Interpretable Text Embeddings and Text Similarity Explanation: A Survey
Juri Opitz, Lucas Möller, Andrianos Michail, Sebastian Padó, Simon Clematide
TL;DR
This survey addresses the interpretability and explainability of text embeddings and their pairwise similarities, a critical yet under-explored area given the practical and regulatory demand for transparent AI. It presents a taxonomy that divides methods into inherently interpretable embeddings (space shaping, sparsity, structured objects, and set-based representations) and post-hoc explanations (interaction attribution, global explainability, and surrogate modeling). Key contributions include a detailed synthesis of ideas, concrete examples (e.g., QA-based features, box embeddings, ColBERT-style token alignments), evaluation considerations, and a discussion of trade-offs and open challenges.
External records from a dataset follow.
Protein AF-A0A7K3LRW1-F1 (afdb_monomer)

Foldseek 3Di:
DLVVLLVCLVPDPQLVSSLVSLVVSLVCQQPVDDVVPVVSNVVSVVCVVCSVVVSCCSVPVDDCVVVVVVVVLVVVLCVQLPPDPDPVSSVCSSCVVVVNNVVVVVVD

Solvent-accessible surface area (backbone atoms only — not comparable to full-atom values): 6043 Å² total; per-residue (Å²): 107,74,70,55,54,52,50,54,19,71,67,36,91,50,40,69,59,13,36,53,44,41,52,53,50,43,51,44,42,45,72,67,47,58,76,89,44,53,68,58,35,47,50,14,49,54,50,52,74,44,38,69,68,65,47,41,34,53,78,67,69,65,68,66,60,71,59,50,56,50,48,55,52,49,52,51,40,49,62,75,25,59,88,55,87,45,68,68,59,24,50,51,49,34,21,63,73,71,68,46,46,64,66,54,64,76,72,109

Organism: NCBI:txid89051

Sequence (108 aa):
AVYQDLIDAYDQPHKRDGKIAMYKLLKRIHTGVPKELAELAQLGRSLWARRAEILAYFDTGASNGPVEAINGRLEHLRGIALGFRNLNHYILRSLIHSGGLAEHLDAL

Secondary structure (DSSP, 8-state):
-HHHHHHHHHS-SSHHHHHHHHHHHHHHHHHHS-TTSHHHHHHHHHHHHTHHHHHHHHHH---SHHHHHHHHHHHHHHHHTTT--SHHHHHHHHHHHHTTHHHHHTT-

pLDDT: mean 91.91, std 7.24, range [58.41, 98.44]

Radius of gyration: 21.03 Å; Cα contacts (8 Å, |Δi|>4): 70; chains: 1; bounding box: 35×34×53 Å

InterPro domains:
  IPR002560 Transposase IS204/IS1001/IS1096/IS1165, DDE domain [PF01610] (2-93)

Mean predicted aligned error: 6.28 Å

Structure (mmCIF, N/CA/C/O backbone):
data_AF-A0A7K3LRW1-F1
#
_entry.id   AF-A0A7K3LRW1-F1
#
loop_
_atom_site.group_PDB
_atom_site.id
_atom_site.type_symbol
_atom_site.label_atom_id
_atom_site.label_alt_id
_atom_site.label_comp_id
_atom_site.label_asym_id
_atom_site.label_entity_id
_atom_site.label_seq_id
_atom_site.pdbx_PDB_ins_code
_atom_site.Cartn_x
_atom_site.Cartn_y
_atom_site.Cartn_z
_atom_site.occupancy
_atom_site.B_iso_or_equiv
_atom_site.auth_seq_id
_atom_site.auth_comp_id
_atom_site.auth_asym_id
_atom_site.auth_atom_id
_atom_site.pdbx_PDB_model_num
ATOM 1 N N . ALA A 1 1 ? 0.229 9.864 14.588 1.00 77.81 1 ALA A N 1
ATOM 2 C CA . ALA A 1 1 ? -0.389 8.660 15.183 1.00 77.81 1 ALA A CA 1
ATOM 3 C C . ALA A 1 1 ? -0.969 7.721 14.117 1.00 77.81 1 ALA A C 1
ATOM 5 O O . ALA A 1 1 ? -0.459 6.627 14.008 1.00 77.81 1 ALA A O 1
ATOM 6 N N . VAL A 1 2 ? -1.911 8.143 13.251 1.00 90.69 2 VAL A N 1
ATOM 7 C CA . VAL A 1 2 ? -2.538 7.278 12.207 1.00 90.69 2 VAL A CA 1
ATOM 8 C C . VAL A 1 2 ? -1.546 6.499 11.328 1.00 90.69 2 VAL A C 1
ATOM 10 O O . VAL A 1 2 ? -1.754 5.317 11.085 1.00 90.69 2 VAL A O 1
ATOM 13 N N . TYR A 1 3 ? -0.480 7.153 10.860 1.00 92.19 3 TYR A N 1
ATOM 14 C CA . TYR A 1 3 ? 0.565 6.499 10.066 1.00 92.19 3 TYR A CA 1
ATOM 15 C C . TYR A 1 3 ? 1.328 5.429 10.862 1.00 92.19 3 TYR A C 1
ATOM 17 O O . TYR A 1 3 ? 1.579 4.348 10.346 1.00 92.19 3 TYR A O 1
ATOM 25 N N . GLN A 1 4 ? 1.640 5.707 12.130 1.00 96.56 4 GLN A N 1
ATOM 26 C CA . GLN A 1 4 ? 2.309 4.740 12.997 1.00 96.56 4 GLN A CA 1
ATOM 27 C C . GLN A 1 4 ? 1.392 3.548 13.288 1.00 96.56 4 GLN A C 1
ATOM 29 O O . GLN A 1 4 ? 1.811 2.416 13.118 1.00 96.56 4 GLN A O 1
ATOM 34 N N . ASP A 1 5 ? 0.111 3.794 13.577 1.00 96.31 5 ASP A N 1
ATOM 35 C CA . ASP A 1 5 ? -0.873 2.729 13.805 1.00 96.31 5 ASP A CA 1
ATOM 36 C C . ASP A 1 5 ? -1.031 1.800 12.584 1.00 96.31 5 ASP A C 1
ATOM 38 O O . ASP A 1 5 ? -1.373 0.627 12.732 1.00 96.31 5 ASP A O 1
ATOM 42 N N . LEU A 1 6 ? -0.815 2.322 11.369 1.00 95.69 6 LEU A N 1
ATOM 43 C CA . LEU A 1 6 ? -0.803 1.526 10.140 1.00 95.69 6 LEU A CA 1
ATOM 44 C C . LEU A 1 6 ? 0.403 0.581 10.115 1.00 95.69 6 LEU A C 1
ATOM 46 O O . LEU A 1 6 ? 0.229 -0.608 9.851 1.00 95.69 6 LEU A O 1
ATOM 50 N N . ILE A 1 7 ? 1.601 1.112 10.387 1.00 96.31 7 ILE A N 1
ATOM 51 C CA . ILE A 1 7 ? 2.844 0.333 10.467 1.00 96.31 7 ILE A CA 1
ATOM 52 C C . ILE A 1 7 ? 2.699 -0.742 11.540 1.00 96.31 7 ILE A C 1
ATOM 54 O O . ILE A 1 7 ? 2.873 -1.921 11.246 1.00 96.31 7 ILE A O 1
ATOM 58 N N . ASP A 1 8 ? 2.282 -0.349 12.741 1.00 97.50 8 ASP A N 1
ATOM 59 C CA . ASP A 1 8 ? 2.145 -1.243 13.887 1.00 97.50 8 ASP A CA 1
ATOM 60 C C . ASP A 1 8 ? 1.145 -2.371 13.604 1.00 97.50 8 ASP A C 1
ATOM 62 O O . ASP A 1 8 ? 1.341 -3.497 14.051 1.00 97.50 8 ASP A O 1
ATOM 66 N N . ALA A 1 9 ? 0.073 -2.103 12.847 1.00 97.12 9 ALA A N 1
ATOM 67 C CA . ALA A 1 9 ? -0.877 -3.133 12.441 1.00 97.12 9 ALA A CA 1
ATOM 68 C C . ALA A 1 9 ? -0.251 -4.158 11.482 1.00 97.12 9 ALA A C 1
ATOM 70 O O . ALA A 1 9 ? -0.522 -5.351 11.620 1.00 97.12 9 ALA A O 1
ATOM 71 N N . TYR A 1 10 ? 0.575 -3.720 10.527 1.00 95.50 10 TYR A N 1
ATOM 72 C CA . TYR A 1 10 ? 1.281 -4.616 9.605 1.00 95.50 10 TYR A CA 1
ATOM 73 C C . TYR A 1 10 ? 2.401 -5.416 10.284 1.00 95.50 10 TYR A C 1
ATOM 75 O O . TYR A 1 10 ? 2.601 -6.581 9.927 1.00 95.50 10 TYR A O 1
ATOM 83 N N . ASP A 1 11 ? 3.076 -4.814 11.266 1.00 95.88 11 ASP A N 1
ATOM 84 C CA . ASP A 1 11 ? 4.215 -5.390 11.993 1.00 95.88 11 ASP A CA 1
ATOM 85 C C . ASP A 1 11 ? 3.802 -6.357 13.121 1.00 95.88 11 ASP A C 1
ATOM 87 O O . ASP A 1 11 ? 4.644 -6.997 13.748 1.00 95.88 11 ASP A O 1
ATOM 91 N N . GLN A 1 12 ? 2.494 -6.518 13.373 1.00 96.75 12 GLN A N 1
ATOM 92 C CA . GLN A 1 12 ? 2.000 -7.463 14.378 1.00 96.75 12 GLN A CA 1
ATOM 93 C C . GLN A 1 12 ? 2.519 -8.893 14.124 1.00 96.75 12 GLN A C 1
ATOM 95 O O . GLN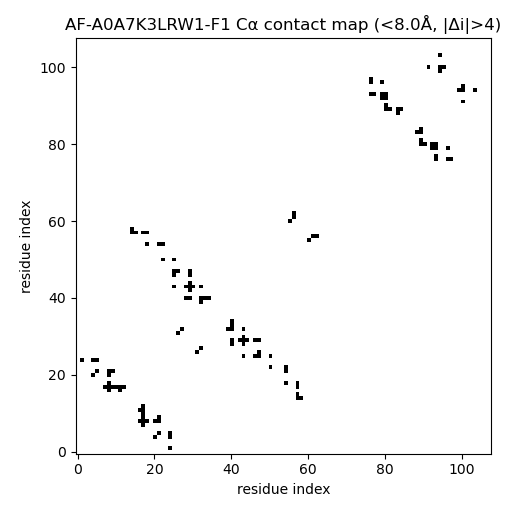 A 1 12 ? 2.270 -9.451 13.045 1.00 96.75 12 GLN A O 1
ATOM 100 N N . PRO A 1 13 ? 3.122 -9.549 15.139 1.00 94.19 13 PRO A N 1
ATOM 101 C CA . PRO A 1 13 ? 3.576 -10.937 15.026 1.00 94.19 13 PRO A CA 1
ATOM 102 C C . PRO A 1 13 ? 2.427 -11.902 14.719 1.00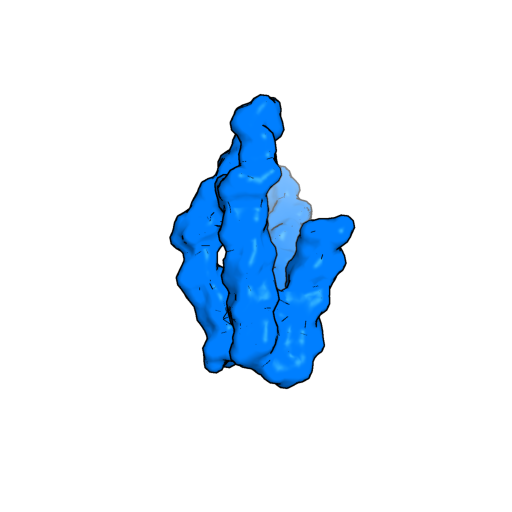 94.19 13 PRO A C 1
ATOM 104 O O . PRO A 1 13 ? 2.569 -12.860 13.957 1.00 94.19 13 PRO A O 1
ATOM 107 N N . HIS A 1 14 ? 1.254 -11.630 15.292 1.00 96.31 14 HIS A N 1
ATOM 108 C CA . HIS A 1 14 ? 0.044 -12.402 15.063 1.00 96.31 14 HIS A CA 1
ATOM 109 C C . HIS A 1 14 ? -0.848 -11.697 14.042 1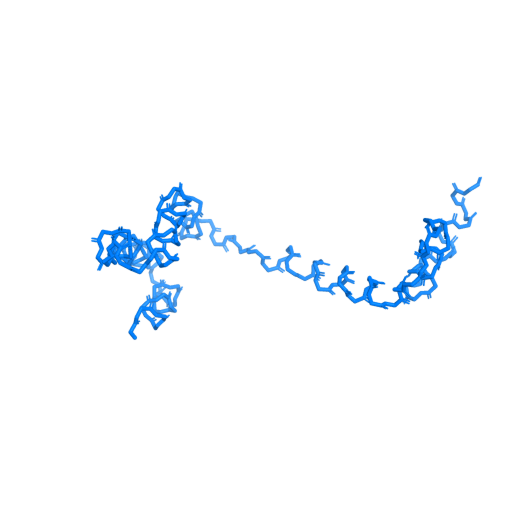.00 96.31 14 HIS A C 1
ATOM 111 O O . HIS A 1 14 ? -1.448 -10.655 14.311 1.00 96.31 14 HIS A O 1
ATOM 117 N N . LYS A 1 15 ? -1.002 -12.308 12.860 1.00 95.00 15 LYS A N 1
ATOM 118 C CA . LYS A 1 15 ? -1.762 -11.710 11.750 1.00 95.00 15 LYS A CA 1
ATOM 119 C C . LYS A 1 15 ? -3.221 -11.411 12.092 1.00 95.00 15 LYS A C 1
ATOM 121 O O . LYS A 1 15 ? -3.768 -10.426 11.606 1.00 95.00 15 LYS A O 1
ATOM 126 N N . ARG A 1 16 ? -3.841 -12.200 12.975 1.00 97.00 16 ARG A N 1
ATOM 127 C CA . ARG A 1 16 ? -5.194 -11.928 13.483 1.00 97.00 16 ARG A CA 1
ATOM 128 C C . ARG A 1 16 ? -5.269 -10.590 14.223 1.00 97.00 16 ARG A C 1
ATOM 130 O O . ARG A 1 16 ? -6.202 -9.824 13.983 1.00 97.00 16 ARG A O 1
ATOM 137 N N . ASP A 1 17 ? -4.295 -10.303 15.079 1.00 97.81 17 ASP A N 1
ATOM 138 C CA . ASP A 1 17 ? -4.254 -9.064 15.859 1.00 97.81 17 ASP A CA 1
ATOM 139 C C . ASP A 1 17 ? -3.985 -7.867 14.947 1.00 97.81 17 ASP A C 1
ATOM 141 O O . ASP A 1 17 ? -4.683 -6.854 15.042 1.00 97.81 17 ASP A O 1
ATOM 145 N N . GLY A 1 18 ? -3.089 -8.034 13.969 1.00 97.81 18 GLY A N 1
ATOM 146 C CA . GLY A 1 18 ? -2.859 -7.057 12.900 1.00 97.81 18 GLY A CA 1
ATOM 147 C C . GLY A 1 18 ? -4.119 -6.754 12.090 1.00 97.81 18 GLY A C 1
ATOM 148 O O . GLY A 1 18 ? -4.477 -5.592 11.903 1.00 97.81 18 GLY A O 1
ATOM 149 N N . LYS A 1 19 ? -4.878 -7.785 11.701 1.00 98.19 19 LYS A N 1
ATOM 150 C CA . LYS A 1 19 ? -6.150 -7.639 10.975 1.00 98.19 19 LYS A CA 1
ATOM 151 C C . LYS A 1 19 ? -7.187 -6.857 11.780 1.00 98.19 19 LYS A C 1
ATOM 153 O O . LYS A 1 19 ? -7.877 -5.991 11.238 1.00 98.19 19 LYS A O 1
ATOM 158 N N . ILE A 1 20 ? -7.299 -7.136 13.080 1.00 98.31 20 ILE A N 1
ATOM 159 C CA . ILE A 1 20 ? -8.209 -6.419 13.983 1.00 98.31 20 ILE A CA 1
ATOM 160 C C . ILE A 1 20 ? -7.762 -4.961 14.150 1.00 98.31 20 ILE A C 1
ATOM 162 O O . ILE A 1 20 ? -8.602 -4.057 14.087 1.00 98.31 20 ILE A O 1
ATOM 166 N N . ALA A 1 21 ? -6.463 -4.721 14.347 1.00 98.19 21 ALA A N 1
ATOM 167 C CA . ALA A 1 21 ? -5.891 -3.383 14.465 1.00 98.19 21 ALA A CA 1
ATOM 168 C C . ALA A 1 21 ? -6.131 -2.560 13.190 1.00 98.19 21 ALA A C 1
ATOM 170 O O . ALA A 1 21 ? -6.681 -1.459 13.264 1.00 98.19 21 ALA A O 1
ATOM 171 N N . MET A 1 22 ? -5.847 -3.139 12.019 1.00 98.19 22 MET A N 1
ATOM 172 C CA . MET A 1 22 ? -6.093 -2.526 10.715 1.00 98.19 22 MET A CA 1
ATOM 173 C C . MET A 1 22 ? -7.574 -2.195 10.520 1.00 98.19 22 MET A C 1
ATOM 175 O O . MET A 1 22 ? -7.916 -1.080 10.138 1.00 98.19 22 MET A O 1
ATOM 179 N N . TYR A 1 23 ? -8.488 -3.116 10.838 1.00 98.44 23 TYR A N 1
ATOM 180 C CA . TYR A 1 23 ? -9.924 -2.848 10.726 1.00 98.44 23 TYR A CA 1
ATOM 181 C C . TYR A 1 23 ? -10.364 -1.663 11.599 1.00 98.44 23 TYR A C 1
ATOM 183 O O . TYR A 1 23 ? -11.106 -0.789 11.138 1.00 98.44 23 TYR A O 1
ATOM 191 N N . LYS A 1 24 ? -9.894 -1.605 12.853 1.00 98.00 24 LYS A N 1
ATOM 192 C CA . LYS A 1 24 ? -10.189 -0.492 13.770 1.00 98.00 24 LYS A CA 1
ATOM 193 C C . LYS A 1 24 ? -9.645 0.831 13.230 1.00 98.00 24 LYS A C 1
ATOM 195 O O . LYS A 1 24 ? -10.358 1.834 13.272 1.00 98.00 24 LYS A O 1
ATOM 200 N N . LEU A 1 25 ? -8.428 0.822 12.686 1.00 97.44 25 LEU A N 1
ATOM 201 C CA . LEU A 1 25 ? -7.815 1.978 12.041 1.00 97.44 25 LEU A CA 1
ATOM 202 C C . LEU A 1 25 ? -8.651 2.461 10.847 1.00 97.44 25 LEU A C 1
ATOM 204 O O . LEU A 1 25 ? -9.042 3.627 10.817 1.00 97.44 25 LEU A O 1
ATOM 208 N N . LEU A 1 26 ? -8.993 1.567 9.913 1.00 97.38 26 LEU A N 1
ATOM 209 C CA . LEU A 1 26 ? -9.806 1.885 8.734 1.00 97.38 26 LEU A CA 1
ATOM 210 C C . LEU A 1 26 ? -11.172 2.460 9.124 1.00 97.38 26 LEU A C 1
ATOM 212 O O . LEU A 1 26 ? -11.603 3.468 8.564 1.00 97.38 26 LEU A O 1
ATOM 216 N N . LYS A 1 27 ? -11.835 1.866 10.125 1.00 97.62 27 LYS A N 1
ATOM 217 C CA . LYS A 1 27 ? -13.112 2.368 10.648 1.00 97.62 27 LYS A CA 1
ATOM 218 C C . LYS A 1 27 ? -12.966 3.782 11.210 1.00 97.62 27 LYS A C 1
ATOM 220 O O . LYS A 1 27 ? -13.789 4.642 10.915 1.00 97.62 27 LYS A O 1
ATOM 225 N N . ARG A 1 28 ? -11.908 4.034 11.984 1.00 95.94 28 ARG A N 1
ATOM 226 C CA . ARG A 1 28 ? -11.641 5.348 12.578 1.00 95.94 28 ARG A CA 1
ATOM 227 C C . ARG A 1 28 ? -11.349 6.410 11.520 1.00 95.94 28 ARG A C 1
ATOM 229 O O . ARG A 1 28 ? -11.839 7.521 11.661 1.00 95.94 28 ARG A O 1
ATOM 236 N N . ILE A 1 29 ? -10.612 6.084 10.457 1.00 94.81 29 ILE A N 1
ATOM 237 C CA . ILE A 1 29 ? -10.390 7.014 9.336 1.00 94.81 29 ILE A CA 1
ATOM 238 C C . ILE A 1 29 ? -11.711 7.278 8.597 1.00 94.81 29 ILE A C 1
ATOM 240 O O . ILE A 1 29 ? -12.004 8.413 8.238 1.00 94.81 29 ILE A O 1
ATOM 244 N N . HIS A 1 30 ? -12.543 6.252 8.405 1.00 95.62 30 HIS A N 1
ATOM 245 C CA . HIS A 1 30 ? -13.819 6.393 7.709 1.00 95.62 30 HIS A CA 1
ATOM 246 C C . HIS A 1 30 ? -14.818 7.302 8.442 1.00 95.62 30 HIS A C 1
ATOM 248 O O . HIS A 1 30 ? -15.479 8.116 7.801 1.00 95.62 30 HIS A O 1
ATOM 254 N N . THR A 1 31 ? -14.940 7.164 9.767 1.00 94.88 31 THR A N 1
ATOM 255 C CA . THR A 1 31 ? -15.977 7.863 10.549 1.00 94.88 31 THR A CA 1
ATOM 256 C C . THR A 1 31 ? -15.459 9.037 11.374 1.00 94.88 31 THR A C 1
ATOM 258 O O . THR A 1 31 ? -16.259 9.836 11.845 1.00 94.88 31 THR A O 1
ATOM 261 N N . GLY A 1 32 ? -14.151 9.114 11.620 1.00 92.19 32 GLY A N 1
ATOM 262 C CA . GLY A 1 32 ? -13.542 10.082 12.537 1.00 92.19 32 GLY A CA 1
ATOM 263 C C . GLY A 1 32 ? -12.976 11.331 11.867 1.00 92.19 32 GLY A C 1
ATOM 264 O O . GLY A 1 32 ? -12.507 12.221 12.569 1.00 92.19 32 GLY A O 1
ATOM 265 N N . VAL A 1 33 ? -12.993 11.403 10.533 1.00 92.06 33 VAL A N 1
ATOM 266 C CA . VAL A 1 33 ? -12.520 12.577 9.791 1.00 92.06 33 VAL A CA 1
ATOM 267 C C . VAL A 1 33 ? -13.672 13.580 9.609 1.00 92.06 33 VAL A C 1
ATOM 269 O O . VAL A 1 33 ? -14.720 13.191 9.082 1.00 92.06 33 VAL A O 1
ATOM 272 N N . PRO A 1 34 ? -13.498 14.858 10.006 1.00 90.44 34 PRO A N 1
ATOM 273 C CA . PRO A 1 34 ? -14.495 15.908 9.794 1.00 90.44 34 PRO A CA 1
ATOM 274 C C . PRO A 1 34 ? -14.816 16.123 8.308 1.00 90.44 34 PRO A C 1
ATOM 276 O O . PRO A 1 34 ? -13.945 15.986 7.446 1.00 90.44 34 PRO A O 1
ATOM 279 N N . LYS A 1 35 ? -16.064 16.487 7.991 1.00 84.25 35 LYS A N 1
ATOM 280 C CA . LYS A 1 35 ? -16.518 16.666 6.595 1.00 84.25 35 LYS A CA 1
ATOM 281 C C . LYS A 1 35 ? -15.858 17.863 5.911 1.00 84.25 35 LYS A C 1
ATOM 283 O O . LYS A 1 35 ? -15.763 17.890 4.688 1.00 84.25 35 LYS A O 1
ATOM 288 N N . GLU A 1 36 ? -15.395 18.814 6.707 1.00 92.44 36 GLU A N 1
ATOM 289 C CA . GLU A 1 36 ? -14.667 20.014 6.312 1.00 92.44 36 GLU A CA 1
ATOM 290 C C . GLU A 1 36 ? -13.309 19.661 5.681 1.00 92.44 36 GLU A C 1
ATOM 292 O O . GLU A 1 36 ? -12.806 20.398 4.838 1.00 92.44 36 GLU A O 1
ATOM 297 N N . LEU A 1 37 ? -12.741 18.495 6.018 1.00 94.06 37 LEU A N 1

The work highlights how various interpretable approaches can be transferred to modern decoder-based embedding models and underscores the importance of context-aware, multi-faceted explanations for trustworthy deployment across domains and languages.
Abstract
Text embeddings are a fundamental component in many NLP tasks, including classification, regression, clustering, and semantic search. However, despite their ubiquitous application, challenges persist in interpreting embeddings and explaining similarities between them. In this work, we provide a structured overview of methods specializing in inherently interpretable text embeddings and text similarity explanation, an underexplored research area. We characterize the main ideas, approaches, and trade-offs. We compare means of evaluation, discuss overarching lessons learned and finally identify opportunities and open challenges for future research.